A qualitative study in Iran has examined the views of mothers, fathers and professionals regarding the role of fathers during pregnancy and after childbirth. In some cases, women and men had similar views, and in some they differed. Nearly all the women and half the men said that the husband should be at the birth.

The study involved 12 pregnant women/new mothers, six of their husbands, and 27 professionals – carers, managers and policy makers.

In addition to attendance at the birth, a number of other points were made during the interviews.

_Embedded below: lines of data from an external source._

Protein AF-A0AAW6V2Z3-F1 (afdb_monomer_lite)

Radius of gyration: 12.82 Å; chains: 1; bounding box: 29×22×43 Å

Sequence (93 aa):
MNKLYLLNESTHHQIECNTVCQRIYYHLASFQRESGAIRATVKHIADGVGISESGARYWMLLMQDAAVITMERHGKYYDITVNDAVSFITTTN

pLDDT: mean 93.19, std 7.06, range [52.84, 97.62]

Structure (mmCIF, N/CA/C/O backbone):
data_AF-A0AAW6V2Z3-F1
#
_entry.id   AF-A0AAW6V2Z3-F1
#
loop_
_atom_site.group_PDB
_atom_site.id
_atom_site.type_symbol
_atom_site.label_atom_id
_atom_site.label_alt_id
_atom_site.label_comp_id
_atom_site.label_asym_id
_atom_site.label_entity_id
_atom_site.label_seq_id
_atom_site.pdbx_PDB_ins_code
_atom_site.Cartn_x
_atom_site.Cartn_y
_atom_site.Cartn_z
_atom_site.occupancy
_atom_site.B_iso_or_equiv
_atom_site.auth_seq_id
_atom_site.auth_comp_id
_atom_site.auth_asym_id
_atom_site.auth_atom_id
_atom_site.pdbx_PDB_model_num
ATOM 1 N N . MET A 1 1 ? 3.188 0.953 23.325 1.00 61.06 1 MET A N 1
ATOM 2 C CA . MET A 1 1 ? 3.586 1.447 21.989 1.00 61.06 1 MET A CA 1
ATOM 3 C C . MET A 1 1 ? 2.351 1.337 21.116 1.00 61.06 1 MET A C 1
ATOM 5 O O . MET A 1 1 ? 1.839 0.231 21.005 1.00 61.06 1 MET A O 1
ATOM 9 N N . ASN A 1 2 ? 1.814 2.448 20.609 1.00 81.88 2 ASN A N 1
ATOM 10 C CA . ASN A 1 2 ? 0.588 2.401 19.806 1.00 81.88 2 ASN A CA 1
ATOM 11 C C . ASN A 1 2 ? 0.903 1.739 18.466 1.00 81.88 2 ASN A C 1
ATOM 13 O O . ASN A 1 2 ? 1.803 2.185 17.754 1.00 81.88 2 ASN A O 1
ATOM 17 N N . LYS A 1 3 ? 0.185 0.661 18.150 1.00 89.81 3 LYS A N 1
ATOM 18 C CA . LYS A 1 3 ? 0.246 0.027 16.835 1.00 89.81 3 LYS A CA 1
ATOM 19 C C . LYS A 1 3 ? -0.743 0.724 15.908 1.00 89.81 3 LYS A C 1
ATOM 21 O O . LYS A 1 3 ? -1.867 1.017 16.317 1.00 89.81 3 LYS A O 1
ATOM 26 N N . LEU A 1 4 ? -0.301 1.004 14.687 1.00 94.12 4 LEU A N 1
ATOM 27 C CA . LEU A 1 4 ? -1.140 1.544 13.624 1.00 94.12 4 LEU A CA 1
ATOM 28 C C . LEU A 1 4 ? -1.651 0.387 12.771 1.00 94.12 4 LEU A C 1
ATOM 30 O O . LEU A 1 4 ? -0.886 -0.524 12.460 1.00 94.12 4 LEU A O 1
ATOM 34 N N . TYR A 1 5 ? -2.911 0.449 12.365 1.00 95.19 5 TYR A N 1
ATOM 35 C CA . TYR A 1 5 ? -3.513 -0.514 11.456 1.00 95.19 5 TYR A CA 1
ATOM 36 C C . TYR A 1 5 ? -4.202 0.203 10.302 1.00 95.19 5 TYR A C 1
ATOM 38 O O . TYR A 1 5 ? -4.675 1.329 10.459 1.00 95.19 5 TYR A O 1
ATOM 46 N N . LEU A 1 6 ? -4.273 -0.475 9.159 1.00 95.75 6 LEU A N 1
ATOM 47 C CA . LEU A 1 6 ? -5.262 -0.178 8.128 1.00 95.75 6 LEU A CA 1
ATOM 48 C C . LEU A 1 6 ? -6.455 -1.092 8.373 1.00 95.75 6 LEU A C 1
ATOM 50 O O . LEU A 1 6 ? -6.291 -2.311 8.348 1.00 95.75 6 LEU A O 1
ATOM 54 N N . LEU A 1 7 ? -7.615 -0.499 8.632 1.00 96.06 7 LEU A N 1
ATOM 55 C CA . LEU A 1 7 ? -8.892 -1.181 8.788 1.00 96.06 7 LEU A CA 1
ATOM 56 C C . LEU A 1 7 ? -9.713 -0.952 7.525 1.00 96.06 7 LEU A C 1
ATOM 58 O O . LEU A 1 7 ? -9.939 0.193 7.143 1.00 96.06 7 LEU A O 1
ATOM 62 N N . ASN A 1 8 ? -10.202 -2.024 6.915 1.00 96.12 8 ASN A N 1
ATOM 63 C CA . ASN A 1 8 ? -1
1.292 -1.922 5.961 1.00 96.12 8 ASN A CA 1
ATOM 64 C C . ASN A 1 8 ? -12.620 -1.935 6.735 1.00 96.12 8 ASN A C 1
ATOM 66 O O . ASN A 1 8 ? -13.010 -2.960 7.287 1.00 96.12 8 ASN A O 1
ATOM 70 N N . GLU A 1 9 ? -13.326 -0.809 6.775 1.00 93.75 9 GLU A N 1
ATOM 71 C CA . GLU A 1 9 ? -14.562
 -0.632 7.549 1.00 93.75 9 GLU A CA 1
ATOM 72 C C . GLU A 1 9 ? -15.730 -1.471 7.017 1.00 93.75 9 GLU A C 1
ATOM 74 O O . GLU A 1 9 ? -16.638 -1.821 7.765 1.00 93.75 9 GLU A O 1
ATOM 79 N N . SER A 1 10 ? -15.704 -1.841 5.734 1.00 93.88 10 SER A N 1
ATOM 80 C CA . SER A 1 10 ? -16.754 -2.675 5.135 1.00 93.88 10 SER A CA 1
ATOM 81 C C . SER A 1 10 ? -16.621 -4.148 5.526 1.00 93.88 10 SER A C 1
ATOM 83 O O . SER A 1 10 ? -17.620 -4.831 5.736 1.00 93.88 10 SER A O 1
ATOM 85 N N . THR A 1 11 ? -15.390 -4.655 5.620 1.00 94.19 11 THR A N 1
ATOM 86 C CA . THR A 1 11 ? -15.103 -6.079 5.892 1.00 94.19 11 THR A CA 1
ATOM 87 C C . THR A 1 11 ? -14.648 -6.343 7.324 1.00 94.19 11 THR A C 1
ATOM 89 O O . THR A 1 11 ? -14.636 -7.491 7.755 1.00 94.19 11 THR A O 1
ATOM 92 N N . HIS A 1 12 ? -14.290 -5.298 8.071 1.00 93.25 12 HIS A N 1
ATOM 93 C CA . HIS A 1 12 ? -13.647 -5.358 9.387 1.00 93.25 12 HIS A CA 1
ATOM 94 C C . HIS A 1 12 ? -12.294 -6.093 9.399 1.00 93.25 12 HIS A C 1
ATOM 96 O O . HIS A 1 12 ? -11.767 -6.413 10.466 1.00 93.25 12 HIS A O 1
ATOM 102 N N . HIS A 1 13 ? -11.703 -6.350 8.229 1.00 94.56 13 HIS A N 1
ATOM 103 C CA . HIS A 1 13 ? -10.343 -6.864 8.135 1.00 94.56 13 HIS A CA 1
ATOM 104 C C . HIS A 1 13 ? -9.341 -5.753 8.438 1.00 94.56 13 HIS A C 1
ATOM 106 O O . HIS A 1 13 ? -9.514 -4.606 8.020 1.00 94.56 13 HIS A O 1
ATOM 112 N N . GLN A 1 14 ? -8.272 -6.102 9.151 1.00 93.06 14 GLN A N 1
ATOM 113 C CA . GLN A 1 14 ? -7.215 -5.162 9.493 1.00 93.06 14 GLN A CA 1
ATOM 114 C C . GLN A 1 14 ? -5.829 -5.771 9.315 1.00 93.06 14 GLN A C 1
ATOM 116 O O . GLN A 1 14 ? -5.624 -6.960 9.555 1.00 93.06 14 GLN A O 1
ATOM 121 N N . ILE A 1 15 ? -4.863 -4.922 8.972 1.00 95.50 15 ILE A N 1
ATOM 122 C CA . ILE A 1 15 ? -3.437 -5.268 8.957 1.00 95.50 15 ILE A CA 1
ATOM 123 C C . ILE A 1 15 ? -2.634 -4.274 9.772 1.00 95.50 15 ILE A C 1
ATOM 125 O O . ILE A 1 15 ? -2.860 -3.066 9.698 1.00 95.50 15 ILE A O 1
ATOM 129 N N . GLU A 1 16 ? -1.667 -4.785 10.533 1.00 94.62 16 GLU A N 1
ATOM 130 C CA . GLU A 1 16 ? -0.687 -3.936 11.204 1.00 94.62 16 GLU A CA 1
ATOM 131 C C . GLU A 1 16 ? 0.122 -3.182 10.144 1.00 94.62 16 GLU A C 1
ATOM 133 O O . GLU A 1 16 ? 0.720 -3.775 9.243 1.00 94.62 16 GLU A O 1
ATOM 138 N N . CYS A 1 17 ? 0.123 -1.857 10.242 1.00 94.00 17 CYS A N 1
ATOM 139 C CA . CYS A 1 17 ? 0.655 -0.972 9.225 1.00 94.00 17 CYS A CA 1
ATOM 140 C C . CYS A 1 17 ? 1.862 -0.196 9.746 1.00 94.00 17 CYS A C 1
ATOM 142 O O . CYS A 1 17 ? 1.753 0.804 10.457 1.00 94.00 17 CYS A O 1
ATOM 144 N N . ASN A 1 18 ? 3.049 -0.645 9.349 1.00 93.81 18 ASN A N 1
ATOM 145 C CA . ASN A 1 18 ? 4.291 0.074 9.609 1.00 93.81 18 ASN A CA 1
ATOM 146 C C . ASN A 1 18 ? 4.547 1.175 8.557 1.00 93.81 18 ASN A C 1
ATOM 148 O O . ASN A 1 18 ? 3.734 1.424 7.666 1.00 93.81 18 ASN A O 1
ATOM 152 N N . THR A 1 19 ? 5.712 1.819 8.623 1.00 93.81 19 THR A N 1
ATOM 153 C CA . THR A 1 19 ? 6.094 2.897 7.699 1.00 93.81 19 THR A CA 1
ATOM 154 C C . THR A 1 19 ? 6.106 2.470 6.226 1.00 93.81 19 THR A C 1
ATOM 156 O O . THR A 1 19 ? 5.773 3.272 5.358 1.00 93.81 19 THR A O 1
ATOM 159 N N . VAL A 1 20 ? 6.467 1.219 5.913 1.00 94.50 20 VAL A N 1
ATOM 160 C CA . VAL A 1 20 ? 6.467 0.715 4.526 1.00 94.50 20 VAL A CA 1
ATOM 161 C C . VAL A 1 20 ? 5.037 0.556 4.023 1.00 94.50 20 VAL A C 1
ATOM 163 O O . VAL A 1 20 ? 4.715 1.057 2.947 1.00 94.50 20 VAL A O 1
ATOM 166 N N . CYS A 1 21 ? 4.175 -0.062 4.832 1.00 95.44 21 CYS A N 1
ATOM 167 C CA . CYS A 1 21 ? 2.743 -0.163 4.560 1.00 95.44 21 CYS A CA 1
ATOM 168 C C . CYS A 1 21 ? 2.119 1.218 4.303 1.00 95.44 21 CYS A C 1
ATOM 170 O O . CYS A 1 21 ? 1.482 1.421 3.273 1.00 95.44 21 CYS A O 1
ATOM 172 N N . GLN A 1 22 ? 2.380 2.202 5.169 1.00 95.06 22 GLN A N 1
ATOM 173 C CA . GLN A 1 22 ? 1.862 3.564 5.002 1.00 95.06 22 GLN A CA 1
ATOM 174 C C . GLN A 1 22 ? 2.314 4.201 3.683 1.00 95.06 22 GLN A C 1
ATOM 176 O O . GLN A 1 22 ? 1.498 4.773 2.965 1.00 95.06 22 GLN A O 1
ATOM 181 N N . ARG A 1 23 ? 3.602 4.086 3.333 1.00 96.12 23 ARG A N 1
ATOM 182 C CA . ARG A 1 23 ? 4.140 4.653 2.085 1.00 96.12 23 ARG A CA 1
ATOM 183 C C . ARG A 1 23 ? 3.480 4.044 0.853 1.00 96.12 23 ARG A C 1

  • A husband should provide physical care for his wife during pregnancy. Generally everyone agreed with this.
  • A husband should support the health of the mother and baby, for example, not smoking and being considerate about sex. The fathers did not mention these issues.
  • A husband should support the mother’s nutrition during pregnancy. Both mothers and fathers mentioned this.
  • A husband should be at home more during the pregnancy, to help the woman’s peace of mind. This point was made some of the women.
  • On the other hand, an important role of the husband is economic. Mothers and fathers both said this.
  • A husband should accompany his wife to ante- and postnatal clinics.
  • A husband should provide emotional support to the mother, particularly when there are struggles and difficulties. This was emphasised mostly by the women. Aspects of emotional support raised in the interviews included empathy at time of difficulty, respect for the mother’s dignity, showing appreciation to her, giving her attention just after the birth, and being sensitive to postnatal depression.
  • A husband should be fully involved in home life after the birth. This point was made by women. This included doing housework and reducing expectations on the mother in this regard.
  • A husband should be involved in choosing the place of birth. Both mothers and fathers said this.
  • A husband should participate in the direct care of the baby. If the baby is in neonatal care, this should include kangaroo care, particularly if the mother is not able to care for the baby.
  • A husband should support breastfeeding. This was said by mothers.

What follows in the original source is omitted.